> _What you need to do_:
Beneath this line are the data; copy exactly the part of them that opens with the line containing "ATOM 42 C CA" and closes with the line containing "ATOM 54 C C", and only that part.

____ Entries shown

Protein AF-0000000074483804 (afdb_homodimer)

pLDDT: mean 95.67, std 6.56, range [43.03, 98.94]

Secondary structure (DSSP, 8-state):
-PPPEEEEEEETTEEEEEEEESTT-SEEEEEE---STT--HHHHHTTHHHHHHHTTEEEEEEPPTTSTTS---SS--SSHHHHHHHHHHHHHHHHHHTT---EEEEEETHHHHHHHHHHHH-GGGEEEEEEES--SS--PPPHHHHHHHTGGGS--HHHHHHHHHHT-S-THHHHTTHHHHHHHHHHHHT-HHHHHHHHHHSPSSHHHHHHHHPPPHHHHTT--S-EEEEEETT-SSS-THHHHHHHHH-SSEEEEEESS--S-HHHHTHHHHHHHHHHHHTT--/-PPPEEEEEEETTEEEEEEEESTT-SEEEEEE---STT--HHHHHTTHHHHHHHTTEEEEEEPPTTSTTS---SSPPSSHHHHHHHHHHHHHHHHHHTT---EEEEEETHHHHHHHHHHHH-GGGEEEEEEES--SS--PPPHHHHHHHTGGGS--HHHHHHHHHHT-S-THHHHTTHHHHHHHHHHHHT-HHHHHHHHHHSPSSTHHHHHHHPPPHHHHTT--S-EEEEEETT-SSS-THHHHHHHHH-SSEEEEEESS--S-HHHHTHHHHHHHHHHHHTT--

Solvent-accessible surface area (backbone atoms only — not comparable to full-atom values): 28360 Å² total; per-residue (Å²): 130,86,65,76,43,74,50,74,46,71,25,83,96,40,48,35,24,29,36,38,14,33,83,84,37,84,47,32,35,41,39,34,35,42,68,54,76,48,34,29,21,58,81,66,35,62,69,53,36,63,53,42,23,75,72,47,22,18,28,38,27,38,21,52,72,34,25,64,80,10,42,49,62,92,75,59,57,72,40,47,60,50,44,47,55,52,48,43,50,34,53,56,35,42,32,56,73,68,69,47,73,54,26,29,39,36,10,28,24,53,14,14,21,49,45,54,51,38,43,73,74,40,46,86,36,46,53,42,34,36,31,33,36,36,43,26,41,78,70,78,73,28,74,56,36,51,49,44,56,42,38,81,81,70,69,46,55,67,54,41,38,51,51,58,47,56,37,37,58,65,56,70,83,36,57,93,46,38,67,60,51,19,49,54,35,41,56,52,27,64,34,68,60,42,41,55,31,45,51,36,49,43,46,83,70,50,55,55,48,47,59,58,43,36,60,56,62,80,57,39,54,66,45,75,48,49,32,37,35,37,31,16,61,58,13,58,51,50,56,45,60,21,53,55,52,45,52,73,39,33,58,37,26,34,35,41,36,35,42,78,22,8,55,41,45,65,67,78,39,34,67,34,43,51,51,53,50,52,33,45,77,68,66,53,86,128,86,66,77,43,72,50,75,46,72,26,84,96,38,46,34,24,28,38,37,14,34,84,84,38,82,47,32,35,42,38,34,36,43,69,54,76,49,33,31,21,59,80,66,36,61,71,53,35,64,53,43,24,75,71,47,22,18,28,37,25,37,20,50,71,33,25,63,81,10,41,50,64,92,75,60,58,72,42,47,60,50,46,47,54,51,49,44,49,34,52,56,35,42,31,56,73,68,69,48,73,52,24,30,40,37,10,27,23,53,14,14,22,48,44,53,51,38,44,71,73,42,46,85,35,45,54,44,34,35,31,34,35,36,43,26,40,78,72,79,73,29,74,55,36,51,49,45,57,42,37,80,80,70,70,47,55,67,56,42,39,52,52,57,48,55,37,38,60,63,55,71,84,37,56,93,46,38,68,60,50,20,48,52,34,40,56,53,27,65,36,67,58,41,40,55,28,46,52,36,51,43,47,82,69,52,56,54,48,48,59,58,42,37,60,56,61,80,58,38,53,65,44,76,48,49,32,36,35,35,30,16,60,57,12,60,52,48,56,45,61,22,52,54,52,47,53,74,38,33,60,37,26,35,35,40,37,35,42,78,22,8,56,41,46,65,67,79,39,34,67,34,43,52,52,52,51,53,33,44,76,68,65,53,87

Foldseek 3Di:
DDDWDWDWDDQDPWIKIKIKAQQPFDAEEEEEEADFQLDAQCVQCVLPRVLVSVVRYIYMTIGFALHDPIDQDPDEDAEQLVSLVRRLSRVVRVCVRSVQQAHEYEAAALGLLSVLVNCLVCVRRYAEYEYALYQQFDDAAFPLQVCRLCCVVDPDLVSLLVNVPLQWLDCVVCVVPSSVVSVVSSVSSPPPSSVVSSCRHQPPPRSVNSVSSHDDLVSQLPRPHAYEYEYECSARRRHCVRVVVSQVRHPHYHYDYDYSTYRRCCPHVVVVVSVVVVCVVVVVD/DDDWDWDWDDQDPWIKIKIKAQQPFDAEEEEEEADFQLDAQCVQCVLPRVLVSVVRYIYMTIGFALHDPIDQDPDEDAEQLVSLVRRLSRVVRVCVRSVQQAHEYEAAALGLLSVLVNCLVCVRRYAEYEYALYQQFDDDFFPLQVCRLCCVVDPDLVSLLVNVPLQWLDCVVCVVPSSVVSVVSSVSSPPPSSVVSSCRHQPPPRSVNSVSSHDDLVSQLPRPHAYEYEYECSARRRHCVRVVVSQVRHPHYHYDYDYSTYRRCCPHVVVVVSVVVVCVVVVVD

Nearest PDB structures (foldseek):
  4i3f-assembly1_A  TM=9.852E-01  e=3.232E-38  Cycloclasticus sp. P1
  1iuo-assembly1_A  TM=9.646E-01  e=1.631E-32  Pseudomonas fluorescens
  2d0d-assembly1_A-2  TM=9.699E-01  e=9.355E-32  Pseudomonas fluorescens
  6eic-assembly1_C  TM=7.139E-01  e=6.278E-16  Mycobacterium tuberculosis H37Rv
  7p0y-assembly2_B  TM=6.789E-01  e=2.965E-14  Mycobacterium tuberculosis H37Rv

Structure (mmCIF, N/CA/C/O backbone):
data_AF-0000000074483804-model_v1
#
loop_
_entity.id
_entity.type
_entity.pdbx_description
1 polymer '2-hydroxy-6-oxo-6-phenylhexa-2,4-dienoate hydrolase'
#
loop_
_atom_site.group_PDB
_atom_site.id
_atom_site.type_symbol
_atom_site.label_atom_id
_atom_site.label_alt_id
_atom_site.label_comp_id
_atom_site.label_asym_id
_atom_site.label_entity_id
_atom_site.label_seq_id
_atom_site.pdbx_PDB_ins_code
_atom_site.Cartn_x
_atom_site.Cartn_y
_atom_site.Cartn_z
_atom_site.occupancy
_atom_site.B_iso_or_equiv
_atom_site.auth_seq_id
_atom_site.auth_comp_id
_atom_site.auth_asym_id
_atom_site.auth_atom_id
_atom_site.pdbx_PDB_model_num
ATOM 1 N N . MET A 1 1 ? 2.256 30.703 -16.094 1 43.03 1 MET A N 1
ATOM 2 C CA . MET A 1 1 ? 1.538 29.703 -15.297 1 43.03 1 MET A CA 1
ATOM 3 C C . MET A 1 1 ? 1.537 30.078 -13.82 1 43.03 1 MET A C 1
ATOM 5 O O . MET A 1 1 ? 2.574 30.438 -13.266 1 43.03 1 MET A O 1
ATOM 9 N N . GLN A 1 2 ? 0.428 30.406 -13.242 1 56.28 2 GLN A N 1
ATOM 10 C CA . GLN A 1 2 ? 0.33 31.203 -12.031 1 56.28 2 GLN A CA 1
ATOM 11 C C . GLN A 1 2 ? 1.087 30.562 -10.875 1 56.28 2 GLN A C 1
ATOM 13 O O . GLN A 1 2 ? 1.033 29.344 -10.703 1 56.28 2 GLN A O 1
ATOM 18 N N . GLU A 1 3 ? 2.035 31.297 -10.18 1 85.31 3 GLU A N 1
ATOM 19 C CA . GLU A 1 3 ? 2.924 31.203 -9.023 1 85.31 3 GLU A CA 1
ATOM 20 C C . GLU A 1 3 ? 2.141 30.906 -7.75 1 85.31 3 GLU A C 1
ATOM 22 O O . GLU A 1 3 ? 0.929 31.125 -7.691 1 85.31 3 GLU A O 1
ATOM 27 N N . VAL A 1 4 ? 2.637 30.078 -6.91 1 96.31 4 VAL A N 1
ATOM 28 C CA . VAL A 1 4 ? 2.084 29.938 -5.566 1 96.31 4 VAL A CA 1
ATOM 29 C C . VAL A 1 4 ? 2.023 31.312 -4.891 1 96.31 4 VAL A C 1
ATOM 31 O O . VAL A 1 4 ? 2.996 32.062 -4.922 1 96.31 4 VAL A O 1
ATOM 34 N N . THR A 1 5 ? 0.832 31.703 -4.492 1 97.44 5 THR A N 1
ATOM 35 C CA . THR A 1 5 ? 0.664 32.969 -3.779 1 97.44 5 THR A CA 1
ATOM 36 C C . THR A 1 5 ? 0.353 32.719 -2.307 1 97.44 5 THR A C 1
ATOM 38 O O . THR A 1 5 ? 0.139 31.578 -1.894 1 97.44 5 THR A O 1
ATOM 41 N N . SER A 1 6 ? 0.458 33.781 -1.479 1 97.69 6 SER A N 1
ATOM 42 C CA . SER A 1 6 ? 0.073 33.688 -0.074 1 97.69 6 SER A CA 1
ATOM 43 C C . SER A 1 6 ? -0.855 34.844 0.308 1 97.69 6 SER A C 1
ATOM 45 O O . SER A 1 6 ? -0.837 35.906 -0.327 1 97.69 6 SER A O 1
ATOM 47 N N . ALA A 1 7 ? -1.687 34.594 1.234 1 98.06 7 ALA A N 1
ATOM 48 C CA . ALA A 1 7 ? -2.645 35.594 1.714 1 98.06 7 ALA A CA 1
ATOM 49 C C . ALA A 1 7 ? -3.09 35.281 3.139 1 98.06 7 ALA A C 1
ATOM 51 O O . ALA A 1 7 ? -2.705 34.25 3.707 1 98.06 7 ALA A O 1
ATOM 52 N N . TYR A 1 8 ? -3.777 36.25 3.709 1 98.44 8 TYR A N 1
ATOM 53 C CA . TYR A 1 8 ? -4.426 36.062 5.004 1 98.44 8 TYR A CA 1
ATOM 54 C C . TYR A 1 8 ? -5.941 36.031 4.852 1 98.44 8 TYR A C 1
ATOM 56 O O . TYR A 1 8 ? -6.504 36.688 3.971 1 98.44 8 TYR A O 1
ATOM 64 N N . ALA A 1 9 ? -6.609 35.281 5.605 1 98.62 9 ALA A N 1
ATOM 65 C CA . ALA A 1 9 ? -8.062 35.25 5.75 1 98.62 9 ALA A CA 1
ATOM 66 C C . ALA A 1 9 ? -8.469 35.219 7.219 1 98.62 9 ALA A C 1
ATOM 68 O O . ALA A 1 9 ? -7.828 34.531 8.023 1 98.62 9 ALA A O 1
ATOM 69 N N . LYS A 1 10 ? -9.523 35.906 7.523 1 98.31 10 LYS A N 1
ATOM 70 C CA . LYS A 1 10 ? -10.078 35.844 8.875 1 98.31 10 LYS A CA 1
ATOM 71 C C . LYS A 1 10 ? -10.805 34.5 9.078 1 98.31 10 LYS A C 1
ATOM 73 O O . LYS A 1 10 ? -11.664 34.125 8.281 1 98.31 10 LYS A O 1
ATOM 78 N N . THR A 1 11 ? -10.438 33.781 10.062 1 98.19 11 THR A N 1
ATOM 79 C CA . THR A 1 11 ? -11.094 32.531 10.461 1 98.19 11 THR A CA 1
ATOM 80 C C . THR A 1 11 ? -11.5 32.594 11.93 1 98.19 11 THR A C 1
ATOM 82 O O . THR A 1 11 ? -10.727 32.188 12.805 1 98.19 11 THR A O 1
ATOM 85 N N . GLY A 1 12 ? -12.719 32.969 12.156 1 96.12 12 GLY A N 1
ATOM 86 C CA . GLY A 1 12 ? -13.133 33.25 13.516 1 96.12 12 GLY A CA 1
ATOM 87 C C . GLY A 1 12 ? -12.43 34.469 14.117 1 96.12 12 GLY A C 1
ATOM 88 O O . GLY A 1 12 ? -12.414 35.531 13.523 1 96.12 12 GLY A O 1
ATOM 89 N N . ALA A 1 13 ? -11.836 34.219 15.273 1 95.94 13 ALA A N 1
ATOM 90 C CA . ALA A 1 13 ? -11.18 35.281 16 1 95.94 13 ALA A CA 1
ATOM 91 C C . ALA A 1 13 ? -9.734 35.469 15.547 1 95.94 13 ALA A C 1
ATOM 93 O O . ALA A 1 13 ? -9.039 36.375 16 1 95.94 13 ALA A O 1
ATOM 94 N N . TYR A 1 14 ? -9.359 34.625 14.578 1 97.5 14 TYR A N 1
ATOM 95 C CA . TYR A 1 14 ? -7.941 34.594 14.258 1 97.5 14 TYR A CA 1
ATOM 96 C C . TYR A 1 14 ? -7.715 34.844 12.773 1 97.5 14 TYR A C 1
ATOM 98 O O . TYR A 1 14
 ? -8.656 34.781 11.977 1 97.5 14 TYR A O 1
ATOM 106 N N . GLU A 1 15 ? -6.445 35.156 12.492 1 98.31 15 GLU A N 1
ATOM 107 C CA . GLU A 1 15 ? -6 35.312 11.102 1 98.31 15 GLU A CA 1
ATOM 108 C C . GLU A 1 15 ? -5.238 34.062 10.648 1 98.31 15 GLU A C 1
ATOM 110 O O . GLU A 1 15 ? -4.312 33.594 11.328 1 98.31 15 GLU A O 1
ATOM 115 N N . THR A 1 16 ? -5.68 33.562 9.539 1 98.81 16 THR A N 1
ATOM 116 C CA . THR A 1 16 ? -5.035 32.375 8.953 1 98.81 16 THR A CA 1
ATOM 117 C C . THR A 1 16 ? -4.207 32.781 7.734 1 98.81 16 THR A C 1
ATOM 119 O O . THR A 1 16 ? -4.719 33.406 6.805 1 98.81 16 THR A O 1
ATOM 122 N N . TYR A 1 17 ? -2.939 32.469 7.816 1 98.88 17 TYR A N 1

________
____ Entries shown

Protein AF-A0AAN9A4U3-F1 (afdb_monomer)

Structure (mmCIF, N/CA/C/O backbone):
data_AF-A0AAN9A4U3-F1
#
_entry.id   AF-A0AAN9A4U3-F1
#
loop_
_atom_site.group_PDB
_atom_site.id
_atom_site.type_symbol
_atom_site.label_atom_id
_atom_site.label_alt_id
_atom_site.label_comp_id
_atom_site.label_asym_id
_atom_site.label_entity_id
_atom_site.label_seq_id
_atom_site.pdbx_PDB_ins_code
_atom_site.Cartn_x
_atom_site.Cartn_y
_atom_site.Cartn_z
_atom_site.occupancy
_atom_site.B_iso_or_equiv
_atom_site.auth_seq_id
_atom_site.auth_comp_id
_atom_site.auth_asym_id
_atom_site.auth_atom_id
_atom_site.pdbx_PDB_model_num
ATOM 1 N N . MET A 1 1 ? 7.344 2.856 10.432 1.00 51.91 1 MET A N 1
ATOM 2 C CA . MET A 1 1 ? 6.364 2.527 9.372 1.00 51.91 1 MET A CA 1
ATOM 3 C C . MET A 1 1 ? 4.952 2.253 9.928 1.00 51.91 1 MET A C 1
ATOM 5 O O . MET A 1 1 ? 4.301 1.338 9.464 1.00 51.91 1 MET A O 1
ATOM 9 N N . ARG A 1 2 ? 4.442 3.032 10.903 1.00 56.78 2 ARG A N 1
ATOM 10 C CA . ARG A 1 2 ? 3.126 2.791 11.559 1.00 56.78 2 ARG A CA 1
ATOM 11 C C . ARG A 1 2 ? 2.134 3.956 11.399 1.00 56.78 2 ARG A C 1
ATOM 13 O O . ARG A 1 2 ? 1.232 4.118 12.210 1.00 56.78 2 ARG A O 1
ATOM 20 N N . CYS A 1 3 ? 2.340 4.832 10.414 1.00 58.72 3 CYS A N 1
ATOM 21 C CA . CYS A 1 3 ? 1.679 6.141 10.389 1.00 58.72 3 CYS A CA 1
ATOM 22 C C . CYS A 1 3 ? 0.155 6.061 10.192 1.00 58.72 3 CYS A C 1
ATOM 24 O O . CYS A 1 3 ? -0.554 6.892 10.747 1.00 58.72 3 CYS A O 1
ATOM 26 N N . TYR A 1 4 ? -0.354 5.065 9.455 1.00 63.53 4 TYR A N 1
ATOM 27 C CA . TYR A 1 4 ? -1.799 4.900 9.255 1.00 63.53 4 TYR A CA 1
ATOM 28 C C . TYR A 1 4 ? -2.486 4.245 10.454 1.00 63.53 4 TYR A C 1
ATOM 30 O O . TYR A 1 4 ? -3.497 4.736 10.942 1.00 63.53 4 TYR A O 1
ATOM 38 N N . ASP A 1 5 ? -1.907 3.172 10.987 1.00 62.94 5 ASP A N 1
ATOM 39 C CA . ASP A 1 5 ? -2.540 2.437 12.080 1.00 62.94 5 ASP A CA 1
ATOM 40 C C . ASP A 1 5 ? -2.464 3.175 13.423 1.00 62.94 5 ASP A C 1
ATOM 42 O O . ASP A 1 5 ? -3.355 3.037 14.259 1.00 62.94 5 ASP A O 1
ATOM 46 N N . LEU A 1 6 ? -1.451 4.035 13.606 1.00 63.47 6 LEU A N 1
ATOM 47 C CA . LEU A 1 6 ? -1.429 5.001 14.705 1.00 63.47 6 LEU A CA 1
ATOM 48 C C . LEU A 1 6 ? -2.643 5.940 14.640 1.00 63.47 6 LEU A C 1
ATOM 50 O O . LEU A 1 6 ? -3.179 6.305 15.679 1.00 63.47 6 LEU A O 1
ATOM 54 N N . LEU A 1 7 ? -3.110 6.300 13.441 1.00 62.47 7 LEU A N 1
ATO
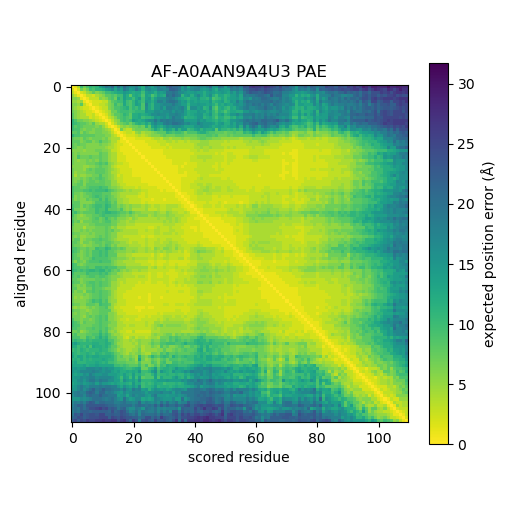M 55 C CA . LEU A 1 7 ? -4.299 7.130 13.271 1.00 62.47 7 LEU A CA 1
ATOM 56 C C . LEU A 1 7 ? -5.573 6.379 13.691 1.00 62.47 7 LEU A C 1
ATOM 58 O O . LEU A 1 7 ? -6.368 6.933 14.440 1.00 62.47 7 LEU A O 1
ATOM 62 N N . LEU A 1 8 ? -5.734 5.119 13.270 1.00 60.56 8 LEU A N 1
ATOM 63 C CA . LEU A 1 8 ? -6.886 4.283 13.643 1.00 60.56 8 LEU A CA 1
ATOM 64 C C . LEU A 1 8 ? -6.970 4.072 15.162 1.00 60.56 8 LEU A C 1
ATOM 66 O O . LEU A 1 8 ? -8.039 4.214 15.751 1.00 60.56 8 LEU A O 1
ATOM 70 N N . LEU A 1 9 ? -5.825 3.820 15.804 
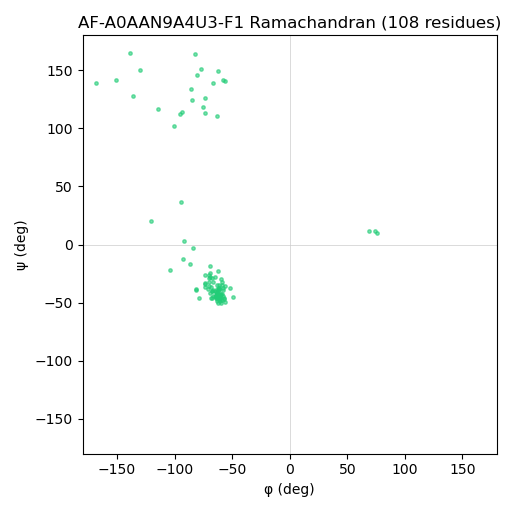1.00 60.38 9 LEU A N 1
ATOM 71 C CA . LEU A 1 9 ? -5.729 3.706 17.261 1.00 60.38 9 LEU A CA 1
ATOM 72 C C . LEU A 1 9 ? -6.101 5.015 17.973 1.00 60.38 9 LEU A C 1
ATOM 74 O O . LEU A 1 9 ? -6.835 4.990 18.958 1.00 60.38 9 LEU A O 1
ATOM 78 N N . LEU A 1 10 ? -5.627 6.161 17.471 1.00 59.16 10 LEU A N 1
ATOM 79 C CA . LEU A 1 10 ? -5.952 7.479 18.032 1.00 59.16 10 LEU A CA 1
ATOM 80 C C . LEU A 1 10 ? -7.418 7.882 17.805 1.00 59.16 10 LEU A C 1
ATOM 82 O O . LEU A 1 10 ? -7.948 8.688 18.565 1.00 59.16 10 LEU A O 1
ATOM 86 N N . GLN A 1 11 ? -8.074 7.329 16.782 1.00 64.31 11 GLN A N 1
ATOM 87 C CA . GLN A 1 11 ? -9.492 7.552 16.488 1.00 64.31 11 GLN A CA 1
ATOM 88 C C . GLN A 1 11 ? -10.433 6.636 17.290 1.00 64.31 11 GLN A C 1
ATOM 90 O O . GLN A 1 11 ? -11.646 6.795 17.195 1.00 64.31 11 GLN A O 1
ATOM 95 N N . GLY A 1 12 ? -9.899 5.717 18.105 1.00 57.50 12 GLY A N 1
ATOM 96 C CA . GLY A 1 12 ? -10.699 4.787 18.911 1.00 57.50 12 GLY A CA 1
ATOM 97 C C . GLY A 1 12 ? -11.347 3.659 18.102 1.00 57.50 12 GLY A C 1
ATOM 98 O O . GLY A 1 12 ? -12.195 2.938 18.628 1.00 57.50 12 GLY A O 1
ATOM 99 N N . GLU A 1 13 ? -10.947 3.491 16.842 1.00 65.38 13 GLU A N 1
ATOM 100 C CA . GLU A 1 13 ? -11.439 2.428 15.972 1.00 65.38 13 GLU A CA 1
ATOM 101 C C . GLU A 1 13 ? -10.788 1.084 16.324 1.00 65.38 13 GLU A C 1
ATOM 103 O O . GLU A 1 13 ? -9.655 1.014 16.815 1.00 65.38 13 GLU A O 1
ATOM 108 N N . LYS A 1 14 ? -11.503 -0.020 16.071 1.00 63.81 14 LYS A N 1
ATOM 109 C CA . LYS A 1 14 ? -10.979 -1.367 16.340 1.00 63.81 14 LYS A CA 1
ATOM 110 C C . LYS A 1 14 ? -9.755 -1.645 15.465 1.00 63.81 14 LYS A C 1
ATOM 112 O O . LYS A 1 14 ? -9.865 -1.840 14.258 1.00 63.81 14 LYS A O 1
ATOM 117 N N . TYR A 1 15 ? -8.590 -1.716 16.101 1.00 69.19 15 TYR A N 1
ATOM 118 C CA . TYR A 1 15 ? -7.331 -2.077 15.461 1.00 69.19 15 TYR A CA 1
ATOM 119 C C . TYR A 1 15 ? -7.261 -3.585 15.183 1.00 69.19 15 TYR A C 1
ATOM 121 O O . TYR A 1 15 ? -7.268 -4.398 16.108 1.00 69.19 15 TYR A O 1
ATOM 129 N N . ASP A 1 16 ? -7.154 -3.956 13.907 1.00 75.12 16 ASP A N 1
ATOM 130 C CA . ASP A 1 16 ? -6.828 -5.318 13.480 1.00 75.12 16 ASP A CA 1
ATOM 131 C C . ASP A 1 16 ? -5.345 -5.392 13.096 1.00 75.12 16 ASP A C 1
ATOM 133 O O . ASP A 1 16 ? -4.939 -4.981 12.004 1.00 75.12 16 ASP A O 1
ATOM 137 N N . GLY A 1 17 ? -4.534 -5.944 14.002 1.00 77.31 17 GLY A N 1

________

> _Reply to the task_:
ATOM 42 C CA . SER A 1 6 ? 0.073 33.688 -0.074 1 97.69 6 SER A CA 1
ATOM 43 C C . SER A 1 6 ? -0.855 34.844 0.308 1 97.69 6 SER A C 1
ATOM 45 O O . SER A 1 6 ? -0.837 35.906 -0.327 1 97.69 6 SER A O 1
ATOM 47 N N . ALA A 1 7 ? -1.687 34.594 1.234 1 98.06 7 ALA A N 1
ATOM 48 C CA . ALA A 1 7 ? -2.645 35.594 1.714 1 98.06 7 ALA A CA 1
ATOM 49 C C . ALA A 1 7 ? -3.09 35.281 3.139 1 98.06 7 ALA A C 1
ATOM 51 O O . ALA A 1 7 ? -2.705 34.25 3.707 1 98.06 7 ALA A O 1
ATOM 52 N N . TYR A 1 8 ? -3.777 36.25 3.709 1 98.44 8 TYR A N 1
ATOM 53 C CA . TYR A 1 8 ? -4.426 36.062 5.004 1 98.44 8 TYR A CA 1
ATOM 54 C C . TYR A 1 8 ? -5.941 36.031 4.852 1 98.44 8 TYR A C 1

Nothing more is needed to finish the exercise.